Based on city documents, the developer will need to meet certain requirements to build the additional 385 units, including:
- Obtaining a certificate of occupancy for a hotel with at least 225 rooms or a certificate of occupancy for buildings totaling 250,000 of non-residential development
- Lease out an additional 400,000 square feet in the former JCPenney headquarters for a total amount of 960,000 of leased space
- Construct at least 10 parking spaces for the future Bruce Glasscock Park
- Have built at least 3 miles of trails, including waterfront trails, and additional green space
“Our focus is to fill this building and maintain this building,” Lodeesen said. “This is one of our premier assets. We know what it takes to reposition a facility, fill a facility and attract top-tier businesses to our campus.”
Looking ahead
Lodeesen said developers would need more time to more clearly identify another hotel user to complement the proposed hotel built by Kintetsu Enterprises Company of America, which owns Miyako Hotels.
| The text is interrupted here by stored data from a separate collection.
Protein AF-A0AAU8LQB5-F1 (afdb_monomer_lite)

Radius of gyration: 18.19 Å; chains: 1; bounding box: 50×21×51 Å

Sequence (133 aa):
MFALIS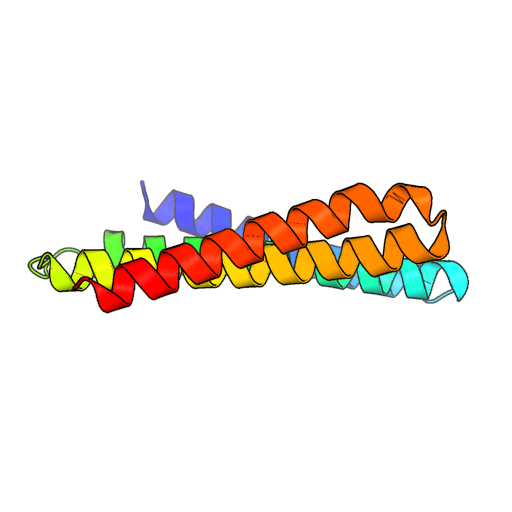LFLCLISLAMIIFALVNIHTSISDKNLFAKSLLDAVGLIVIGMAVFDVSKFLLEEEVIKSHEEITHATQKATLSKFLVIIAIAVSLEALVFIFNAGKKDISLLIYPAFLLVAVSLLVISLALYHKMT

Secondary structure (DSSP, 8-state):
-HHHHHHHHHHHHHHHHHHHHHHHHHTTT-HHHHHHHHHHHHHHHHHHHHHHHHHHHHIIIIII-TTS---HHHHHHHHHHHHHHHHHHHHHHHHHHHHHHHTT-GGGGHHHHHHHHHHHHHHHHHHHHHHT-

Structure (mmCIF, N/CA/C/O backbone):
data_AF-A0AAU8LQB5-F1
#
_entry.id   AF-A0AAU8LQB5-F1
#
loop_
_atom_site.group_PDB
_atom_site.id
_atom_site.type_symbol
_atom_site.label_atom_id
_atom_site.label_alt_id
_atom_site.label_comp_id
_atom_site.label_asym_id
_atom_site.label_entity_id
_atom_site.label_seq_id
_atom_site.pdbx_PDB_ins_code
_atom_site.Cartn_x
_atom_site.Cartn_y
_atom_site.Cartn_z
_atom_site.occupancy
_atom_site.B_iso_or_equiv
_atom_site.auth_seq_id
_atom_site.auth_comp_id
_atom_site.auth_asym_id
_atom_site.auth_atom_id
_atom_site.pdbx_PDB_model_num
ATOM 1 N N . MET A 1 1 ? 3.460 -4.197 24.623 1.00 84.75 1 MET A N 1
ATOM 2 C CA . MET A 1 1 ? 3.780 -5.068 23.468 1.00 84.75 1 MET A CA 1
ATOM 3 C C . MET A 1 1 ? 3.386 -4.408 22.148 1.00 84.75 1 MET A C 1
ATOM 5 O O . MET A 1 1 ? 4.268 -4.207 21.327 1.00 84.75 1 MET A O 1
ATOM 9 N N . PHE A 1 2 ? 2.129 -3.981 21.970 1.00 83.69 2 PHE A N 1
ATOM 10 C CA . PHE A 1 2 ? 1.662 -3.310 20.742 1.00 83.69 2 PHE A CA 1
ATOM 11 C C . PHE A 1 2 ? 2.429 -2.033 20.374 1.00 83.69 2 PHE A C 1
ATOM 13 O O . PHE A 1 2 ? 2.826 -1.883 19.224 1.00 83.69 2 PHE A O 1
ATOM 20 N N . ALA A 1 3 ? 2.757 -1.183 21.354 1.00 87.38 3 ALA A N 1
ATOM 21 C CA . ALA A 1 3 ? 3.603 -0.006 21.127 1.00 87.38 3 ALA A CA 1
ATOM 22 C C . ALA A 1 3 ? 4.971 -0.358 20.507 1.00 87.38 3 ALA A C 1
ATOM 24 O O . ALA A 1 3 ? 5.459 0.344 19.628 1.00 87.38 3 ALA A O 1
ATOM 25 N N . LEU A 1 4 ? 5.573 -1.477 20.930 1.00 90.50 4 LEU A N 1
ATOM 26 C CA . LEU A 1 4 ? 6.856 -1.940 20.403 1.00 90.50 4 LEU A CA 1
ATOM 27 C C . LEU A 1 4 ? 6.705 -2.463 18.967 1.00 90.50 4 LEU A C 1
ATOM 29 O O . LEU A 1 4 ? 7.519 -2.142 18.109 1.00 90.50 4 LEU A O 1
ATOM 33 N N . ILE A 1 5 ? 5.643 -3.228 18.694 1.00 92.12 5 ILE A N 1
ATOM 34 C CA . ILE A 1 5 ? 5.335 -3.744 17.351 1.00 92.12 5 ILE A CA 1
ATOM 35 C C . ILE A 1 5 ? 5.115 -2.588 16.373 1.00 92.12 5 ILE A C 1
ATOM 37 O O . ILE A 1 5 ? 5.703 -2.575 15.294 1.00 92.12 5 ILE A O 1
ATOM 41 N N . SER A 1 6 ? 4.316 -1.594 16.760 1.00 90.81 6 SER A N 1
ATOM 42 C CA . SER A 1 6 ? 4.083 -0.413 15.934 1.00 90.81 6 SER A CA 1
ATOM 43 C C . SER A 1 6 ? 5.369 0.388 15.697 1.00 90.81 6 SER A C 1
ATOM 45 O O . SER A 1 6 ? 5.644 0.769 14.562 1.00 90.81 6 SER A O 1
ATOM 47 N N . LEU A 1 7 ? 6.224 0.560 16.711 1.00 92.94 7 LEU A N 1
ATOM 48 C CA . LEU A 1 7 ? 7.530 1.198 16.520 1.00 92.94 7 LEU A CA 1
ATOM 49 C C . LEU A 1 7 ? 8.356 0.488 15.432 1.00 92.94 7 LEU A C 1
ATOM 51 O O . LEU A 1 7 ? 8.899 1.148 14.546 1.00 92.94 7 LEU A O 1
ATOM 55 N N . PHE A 1 8 ? 8.419 -0.848 15.461 1.00 95.06 8 PHE A N 1
ATOM 56 C CA . PHE A 1 8 ? 9.126 -1.624 14.439 1.00 95.06 8 PHE A CA 1
ATOM 57 C C . PHE A 1 8 ? 8.486 -1.497 13.054 1.00 95.06 8 PHE A C 1
ATOM 59 O O . PHE A 1 8 ? 9.209 -1.314 12.077 1.00 95.06 8 PHE A O 1
ATOM 66 N N . LEU A 1 9 ? 7.156 -1.545 12.952 1.00 93.19 9 LEU A N 1
ATOM 67 C CA . LEU A 1 9 ? 6.448 -1.362 11.680 1.00 93.19 9 LEU A CA 1
ATOM 68 C C . LEU A 1 9 ? 6.710 0.028 11.079 1.00 93.19 9 LEU A C 1
ATOM 70 O O . LEU A 1 9 ? 6.970 0.143 9.882 1.00 93.19 9 LEU A O 1
ATOM 74 N N . CYS A 1 10 ? 6.718 1.072 11.910 1.00 94.44 10 CYS A N 1
ATOM 75 C CA . CYS A 1 10 ? 7.084 2.428 11.504 1.00 94.44 10 CYS A CA 1
ATOM 76 C C . CYS A 1 10 ? 8.516 2.484 10.944 1.00 94.44 10 CYS A C 1
ATOM 78 O O . CYS A 1 10 ? 8.756 3.054 9.879 1.00 94.44 10 CYS A O 1
ATOM 80 N N . LEU A 1 11 ? 9.462 1.828 11.621 1.00 96.19 11 LEU A N 1
ATOM 81 C CA . LEU A 1 11 ? 10.868 1.791 11.218 1.00 96.19 11 LEU A CA 1
ATOM 82 C C . LEU A 1 11 ? 11.068 1.021 9.902 1.00 96.19 11 LEU A C 1
ATOM 84 O O . LEU A 1 11 ? 11.828 1.464 9.042 1.00 96.19 11 LEU A O 1
ATOM 88 N N . ILE A 1 12 ? 10.340 -0.084 9.711 1.00 95.56 12 ILE A N 1
ATOM 89 C CA . ILE A 1 12 ? 10.325 -0.852 8.457 1.00 95.56 12 ILE A CA 1
ATOM 90 C C . ILE A 1 12 ? 9.769 -0.001 7.314 1.00 95.56 12 ILE A C 1
ATOM 92 O O . ILE A 1 12 ? 10.398 0.082 6.262 1.00 95.56 12 ILE A O 1
ATOM 96 N N . SER A 1 13 ? 8.628 0.660 7.519 1.00 94.81 13 SER A N 1
ATOM 97 C CA . SER A 1 13 ? 8.036 1.546 6.512 1.00 94.81 13 SER A CA 1
ATOM 98 C C . SER A 1 13 ? 9.014 2.642 6.083 1.00 94.81 13 SER A C 1
ATOM 100 O O . SER A 1 13 ? 9.263 2.835 4.889 1.00 94.81 13 SER A O 1
ATOM 102 N N . LEU A 1 14 ? 9.643 3.303 7.057 1.00 95.81 14 LEU A N 1
ATOM 103 C CA . LEU A 1 14 ? 10.628 4.342 6.790 1.00 95.81 14 LEU A CA 1
ATOM 104 C C . LEU A 1 14 ? 11.823 3.787 6.002 1.00 95.81 14 LEU A C 1
ATOM 106 O O . LEU A 1 14 ? 12.266 4.407 5.035 1.00 95.81 14 LEU A O 1
ATOM 110 N N . ALA A 1 15 ? 12.312 2.600 6.371 1.00 95.75 15 ALA A N 1
ATOM 111 C CA . ALA A 1 15 ? 13.394 1.931 5.659 1.00 95.75 15 ALA A CA 1
ATOM 112 C C . ALA A 1 15 ? 13.024 1.620 4.199 1.00 95.75 15 ALA A C 1
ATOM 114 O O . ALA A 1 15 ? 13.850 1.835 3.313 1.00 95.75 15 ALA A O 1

Construction of the first residential tower could take at least three years. Coutant said the rent for the high-end residences could start around $4,000 per month.
Potential office development would take at least three or four years, Lodeesen said.
Further traffic enhancements, such as adding additional turn lanes to nearby roadways, are expected once the site is fully developed, according to city documents.
Plano City Council is scheduled to hear the case at its Nov. 11 meeting, according to the city's website.